Estimation of Changes of Forest Structural Attributes at Three Different Spatial Aggregation Levels in Northern California using Multitemporal LiDAR
Round 1
Reviewer 1 Report
Dear Authors; It was a great pleasure to read and review your paper. I can easily say that your manuscript was meticulously prepared and the findings are important. Even so, I have some questions and concerns given below;
1) In abstracts: the abstract was separated as Research Highlights, Background and Objectives, and Materials and Methods. I have not encountered this structure afore in the Remote Sensing. Please check it!
2) In introduction; Motivation is little weak and the originality of the study is hidden. Lidar-based estimation of forest attributes and the changes of stand structure have been extensively worked in literature. Authors should convince readers about the necessity and importance of the study.
3) It is expected that the changes 2009-2015 in structural attributes a natural forest stand (except rapid grown tree species such as poplar, corsican pine) are too small to be detected by LiDAR height metrics. I would see a large time period such as 10-15 years.
4) Why did you exclude the stands subject to thinning during the period between the two available LiDAR flights? The structural changes in these stands were able to be detected using LiDAR metrics? I think that thinned stands might be included. Make a sense?
5) Did you ensure that forest owner did not cut any trees? The measurements for two dates (2009-2016) were made by same team?
6) Which equation was used for calculating “solar radiation”? You mean a radiation index? RI=(1-cos((π/180)(aspect-30)))/2. Please add the equation.
7) Authors used the fitting statistics such as root mean squared error, standard error, bias for comparing the models. I recommend the authors to use an independent or cross-validation test for the evaluation of the predictive power and stability of the models. At least, if possible, a one-leave-out cross validation test would be good for the paper? Or explain why did not use a validation test?
8) Did you check the linear model assumptions (e.g. the normality of residuals?)
9) In table 3: Using different predictor variables (e.g. For Basal area, Elev_P30 for 2009 LiDAR vs Elev_P20 for 2015 LiDAR) for building models might be somewhat unfavorable for comparison? Is not it?
10) Point sizes of labels in the figures such as Fig6, fig7, fig8 should be increased.
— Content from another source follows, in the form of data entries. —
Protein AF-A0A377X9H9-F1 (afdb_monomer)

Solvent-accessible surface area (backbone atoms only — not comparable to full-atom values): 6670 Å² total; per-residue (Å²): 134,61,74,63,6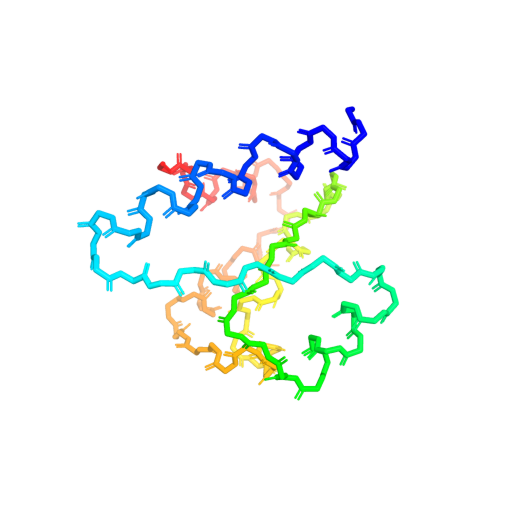3,53,48,71,55,47,51,60,52,48,40,53,58,37,44,76,76,73,38,85,69,79,89,79,92,69,56,72,68,60,47,51,52,32,51,73,66,45,68,68,95,78,84,91,83,80,81,72,94,71,95,48,76,63,74,76,49,44,71,62,29,44,90,63,10,64,60,78,67,48,76,47,74,68,54,38,50,52,53,54,53,48,73,68,46,86,47,74,80,56,47,70,65,75,56,77,80,87,127

Radius of gyration: 16.83 Å; Cα contacts (8 Å, |Δi|>4): 53; chains: 1; bounding box: 40×28×36 Å

Secondary structure (DSSP, 8-state):
--HHHHHHHHHHHHHHHHHHTT---------HHHHHHHHHTT--S---------SSHHHHHGGGSTTTGGGTT---HHHHHHHHHHHH---HHHHTTSSPPP-

Structure (mmCIF, N/CA/C/O backbone):
data_AF-A0A377X9H9-F1
#
_entry.id   AF-A0A377X9H9-F1
#
loop_
_atom_site.group_PDB
_atom_site.id
_atom_site.type_symbol
_atom_site.label_atom_id
_atom_site.label_alt_id
_atom_site.label_comp_id
_atom_site.label_asym_id
_atom_site.label_entity_id
_atom_site.label_seq_id
_atom_site.pdbx_PDB_ins_code
_atom_site.Cartn_x
_atom_site.Cartn_y
_atom_site.Cartn_z
_atom_site.occupancy
_atom_site.B_iso_or_equiv
_atom_site.auth_seq_id
_atom_site.auth_comp_id
_atom_site.auth_asym_id
_atom_site.auth_atom_id
_atom_site.pdbx_PDB_model_num
ATOM 1 N N . MET A 1 1 ? 11.760 12.522 11.090 1.00 46.44 1 MET A N 1
ATOM 2 C CA . MET A 1 1 ? 10.553 12.797 11.908 1.00 46.44 1 MET A CA 1
ATOM 3 C C . MET A 1 1 ? 10.194 11.542 12.692 1.00 46.44 1 MET A C 1
ATOM 5 O O . MET A 1 1 ? 10.405 10.459 12.163 1.00 46.44 1 MET A O 1
ATOM 9 N N . SER A 1 2 ? 9.713 11.640 13.936 1.00 54.22 2 SER A N 1
ATOM 10 C CA . SER A 1 2 ? 9.335 10.433 14.693 1.00 54.22 2 SER A CA 1
ATOM 11 C C . SER A 1 2 ? 7.978 9.895 14.210 1.00 54.22 2 SER A C 1
ATOM 13 O O . SER A 1 2 ? 7.084 10.682 13.894 1.00 54.22 2 SER A O 1
ATOM 15 N N . LYS A 1 3 ? 7.802 8.562 14.181 1.00 60.16 3 LYS A N 1
ATOM 16 C CA . LYS A 1 3 ? 6.529 7.884 13.827 1.00 60.16 3 LYS A CA 1
ATOM 17 C C . LYS A 1 3 ? 5.321 8.437 14.596 1.00 60.16 3 LYS A C 1
ATOM 19 O O . LYS A 1 3 ? 4.206 8.434 14.088 1.00 60.16 3 LYS A O 1
ATOM 24 N N . LYS A 1 4 ? 5.556 8.945 15.809 1.00 63.16 4 LYS A N 1
ATOM 25 C CA . LYS A 1 4 ? 4.525 9.510 16.677 1.00 63.16 4 LYS A CA 1
ATOM 26 C C . LYS A 1 4 ? 3.927 10.803 16.111 1.00 63.16 4 LYS A C 1
ATOM 28 O O . LYS A 1 4 ? 2.714 10.938 16.092 1.00 63.16 4 LYS A O 1
ATOM 33 N N . VAL A 1 5 ? 4.761 11.704 15.583 1.00 62.19 5 VAL A N 1
ATOM 34 C CA . VAL A 1 5 ? 4.300 12.979 14.997 1.00 62.19 5 VAL A CA 1
ATOM 35 C C . VAL A 1 5 ? 3.470 12.735 13.736 1.00 62.19 5 VAL A C 1
ATOM 37 O O . VAL A 1 5 ? 2.467 13.407 13.520 1.00 62.19 5 VAL A O 1
ATOM 40 N N . LEU A 1 6 ? 3.858 11.741 12.931 1.00 65.12 6 LEU A N 1
ATOM 41 C CA . LEU A 1 6 ? 3.119 11.374 11.726 1.00 65.12 6 LEU A CA 1
ATOM 42 C C . LEU A 1 6 ? 1.737 10.795 12.073 1.00 65.12 6 LEU A C 1
ATOM 44 O O . LEU A 1 6 ? 0.736 11.224 11.512 1.00 65.12 6 LEU A O 1
ATOM 48 N N . ASN A 1 7 ? 1.664 9.877 13.042 1.00 70.19 7 ASN A N 1
ATOM 49 C CA . ASN A 1 7 ? 0.396 9.281 13.475 1.00 70.19 7 ASN A CA 1
ATOM 50 C C . ASN A 1 7 ? -0.540 10.301 14.139 1.00 70.19 7 ASN A C 1
ATOM 52 O O . ASN A 1 7 ? -1.732 10.320 13.829 1.00 70.19 7 ASN A O 1
ATOM 56 N N . ASP A 1 8 ? -0.001 11.160 15.011 1.00 76.00 8 ASP A N 1
ATOM 57 C CA . ASP A 1 8 ? -0.771 12.179 15.734 1.00 76.00 8 ASP A CA 1
ATOM 58 C C . ASP A 1 8 ? -1.396 13.212 14.767 1.00 76.00 8 ASP A C 1
ATOM 60 O O . ASP A 1 8 ? -2.453 13.764 15.067 1.00 76.00 8 ASP A O 1
ATOM 64 N N . ALA A 1 9 ? -0.797 13.432 13.587 1.00 79.25 9 ALA A N 1
ATOM 65 C CA . ALA A 1 9 ? -1.331 14.318 12.548 1.00 79.25 9 ALA A CA 1
ATOM 66 C C . ALA A 1 9 ? -2.224 13.602 11.515 1.00 79.25 9 ALA A C 1
ATOM 68 O O . ALA A 1 9 ? -3.292 14.106 11.168 1.00 79.25 9 ALA A O 1
ATOM 69 N N . LEU A 1 10 ? -1.817 12.428 11.016 1.00 81.38 10 LEU A N 1
ATOM 70 C CA . LEU A 1 10 ? -2.505 11.754 9.908 1.00 81.38 10 LEU A CA 1
ATOM 71 C C . LEU A 1 10 ? -3.799 11.057 10.334 1.00 81.38 10 LEU A C 1
ATOM 73 O O . LEU A 1 10 ? -4.767 11.063 9.575 1.00 81.38 10 LEU A O 1
ATOM 77 N N . ILE A 1 11 ? 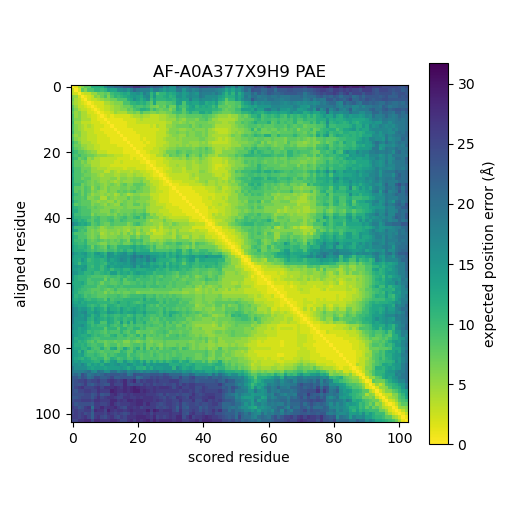-3.853 10.473 11.537 1.00 84.44 11 ILE A N 1
ATOM 78 C CA . ILE A 1 11 ? -5.044 9.743 11.998 1.00 84.44 11 ILE A CA 1
ATOM 79 C C . ILE A 1 11 ? -6.268 10.672 12.115 1.00 84.44 11 ILE A C 1
ATOM 81 O O . ILE A 1 11 ? -7.326 10.299 11.604 1.00 84.44 11 ILE A O 1
ATOM 85 N N . PRO A 1 12 ? -6.184 11.871 12.734 1.00 87.00 12 PRO A N 1
ATOM 86 C CA . PRO A 1 12 ? -7.313 12.801 12.776 1.00 87.00 12 PRO A CA 1
ATOM 87 C C . PRO A 1 12 ? -7.794 13.230 11.386 1.00 87.00 12 PRO A C 1
ATOM 89 O O . PRO A 1 12 ? -8.999 13.225 11.141 1.00 87.00 12 PRO A O 1
ATOM 92 N N . ILE A 1 13 ? -6.864 13.530 10.472 1.00 87.38 13 ILE A N 1
ATOM 93 C CA . ILE A 1 13 ? -7.180 13.928 9.093 1.00 87.38 13 ILE A CA 1
ATOM 94 C C . ILE A 1 13 ? -7.896 12.787 8.361 1.00 87.38 13 ILE A C 1
ATOM 96 O O . ILE A 1 13 ? -8.948 12.996 7.762 1.00 87.38 13 ILE A O 1
ATOM 100 N N . ALA A 1 14 ? -7.379 11.558 8.454 1.00 86.00 14 ALA A N 1
ATOM 101 C CA . ALA A 1 14 ? -8.012 10.395 7.843 1.00 86.00 14 ALA A CA 1
ATOM 102 C C . ALA A 1 14 ? -9.413 10.148 8.425 1.00 86.00 14 ALA A C 1
ATOM 104 O O . ALA A 1 14 ? -10.364 9.943 7.679 1.00 86.00 14 ALA A O 1
ATOM 105 N N . LYS A 1 15 ? -9.594 10.235 9.747 1.00 86.94 15 LYS A N 1
ATOM 106 C CA . LYS A 1 15 ? -10.925 10.078 10.357 1.00 86.94 15 LYS A CA 1
ATOM 107 C C . LYS A 1 15 ? -11.932 11.101 9.833 1.00 86.94 15 LYS A C 1
ATOM 109 O O . LYS A 1 15 ? -13.081 10.734 9.607 1.00 86.94 15 LYS A O 1
ATOM 114 N N . GLU A 1 16 ? -11.517 12.353 9.655 1.00 89.38 16 GLU A N 1
ATOM 115 C CA . GLU A 1 16 ? -12.371 13.397 9.088 1.00 89.38 16 GLU A CA 1
ATOM 116 C C . GLU A 1 16 ? -12.750 13.075 7.638 1.00 89.38 16 GLU A C 1
ATOM 118 O O . GLU A 1 16 ? -13.934 12.983 7.317 1.00 89.38 16 GLU A O 1
ATOM 123 N N . ASN A 1 17 ? -11.754 12.818 6.787 1.00 89.94 17 ASN A N 1
ATOM 124 C CA . ASN A 1 17 ? -11.954 12.593 5.354 1.00 89.94 17 ASN A CA 1
ATOM 125 C C . ASN A 1 17 ? -12.817 11.355 5.074 1.00 89.94 17 ASN A C 1
ATOM 127 O O . ASN A 1 17 ? -13.736 11.402 4.260 1.00 89.94 17 ASN A O 1
ATOM 131 N N . TRP A 1 18 ? -12.568 10.249 5.778 1.00 88.62 18 TRP A N 1
ATOM 132 C CA . TRP A 1 18 ? -13.344 9.020 5.600 1.00 88.62 18 TRP A CA 1
ATOM 133 C C . TRP A 1 18 ? -14.783 9.177 6.108 1.00 88.62 18 TRP A C 1
ATOM 135 O O . TRP A 1 18 ? -15.718 8.657 5.501 1.00 88.62 18 TRP A O 1
ATOM 145 N N . ARG A 1 19 ? -14.999 9.972 7.163 1.00 91.06 19 ARG A N 1
ATOM 146 C CA . ARG A 1 19 ? -16.349 10.271 7.655 1.00 91.06 19 ARG A CA 1
ATOM 147 C C . ARG A 1 19 ? -17.159 11.097 6.654 1.00 91.06 19 ARG A C 1
ATOM 149 O O . ARG A 1 19 ? -18.363 10.881 6.557 1.00 91.06 19 ARG A O 1
ATOM 156 N N . GLN A 1 20 ? -16.525 11.992 5.893 1.00 92.94 20 GLN A N 1
ATOM 157 C CA . GLN A 1 20 ? -17.199 12.774 4.844 1.00 92.94 20 GLN A CA 1
ATOM 158 C C . GLN A 1 20 ? -17.772 11.896 3.722 1.00 92.94 20 GLN A C 1
ATOM 160 O O . GLN A 1 20 ? -18.805 12.238 3.156 1.00 92.94 20 GLN A O 1
ATOM 165 N N . ILE A 1 21 ? -17.155 10.743 3.450 1.00 91.88 21 ILE A N 1
ATOM 166 C CA . ILE A 1 21 ? -17.658 9.743 2.492 1.00 91.88 21 ILE A CA 1
ATOM 167 C C . ILE A 1 21 ? -18.510 8.645 3.159 1.00 91.88 21 ILE A C 1
ATOM 169 O O . ILE A 1 21 ? -18.820 7.634 2.536 1.00 91.88 21 ILE A O 1
ATOM 173 N N . GLY A 1 22 ? -18.894 8.826 4.429 1.00 89.25 22 GLY A N 1
ATOM 174 C CA . GLY A 1 22 ? -19.764 7.902 5.165 1.00 89.25 22 GLY A CA 1
ATOM 175 C C . GLY A 1 22 ? -19.067 6.675 5.763 1.00 89.25 22 GLY A C 1
ATOM 176 O O . GLY A 1 22 ? -19.748 5.770 6.243 1.00 89.25 22 GLY A O 1
ATOM 177 N N . VAL A 1 23 ? -17.733 6.628 5.781 1.00 89.50 23 VAL A N 1
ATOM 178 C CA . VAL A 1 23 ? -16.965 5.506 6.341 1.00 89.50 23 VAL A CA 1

11) Broadly speaking, extra features such as image texture extracted from the image are increasingly applied to improve change detection accuracy. /kernel assessed across the image. So, the addition of image texture (which normally refers to the measurements of the spatial variability of neighboring pixels within a moving window) derived from LiDAR CHMs might be more effective than using LiDAR metrics alone for change detection. I do not suggest a further process for this paper. However, a short discussion about image texture derived from CHM should be added to the discussion section. (A useful source is “Modelling tree size diversity from airborne laser scanning using canopy height models with image texture measures”)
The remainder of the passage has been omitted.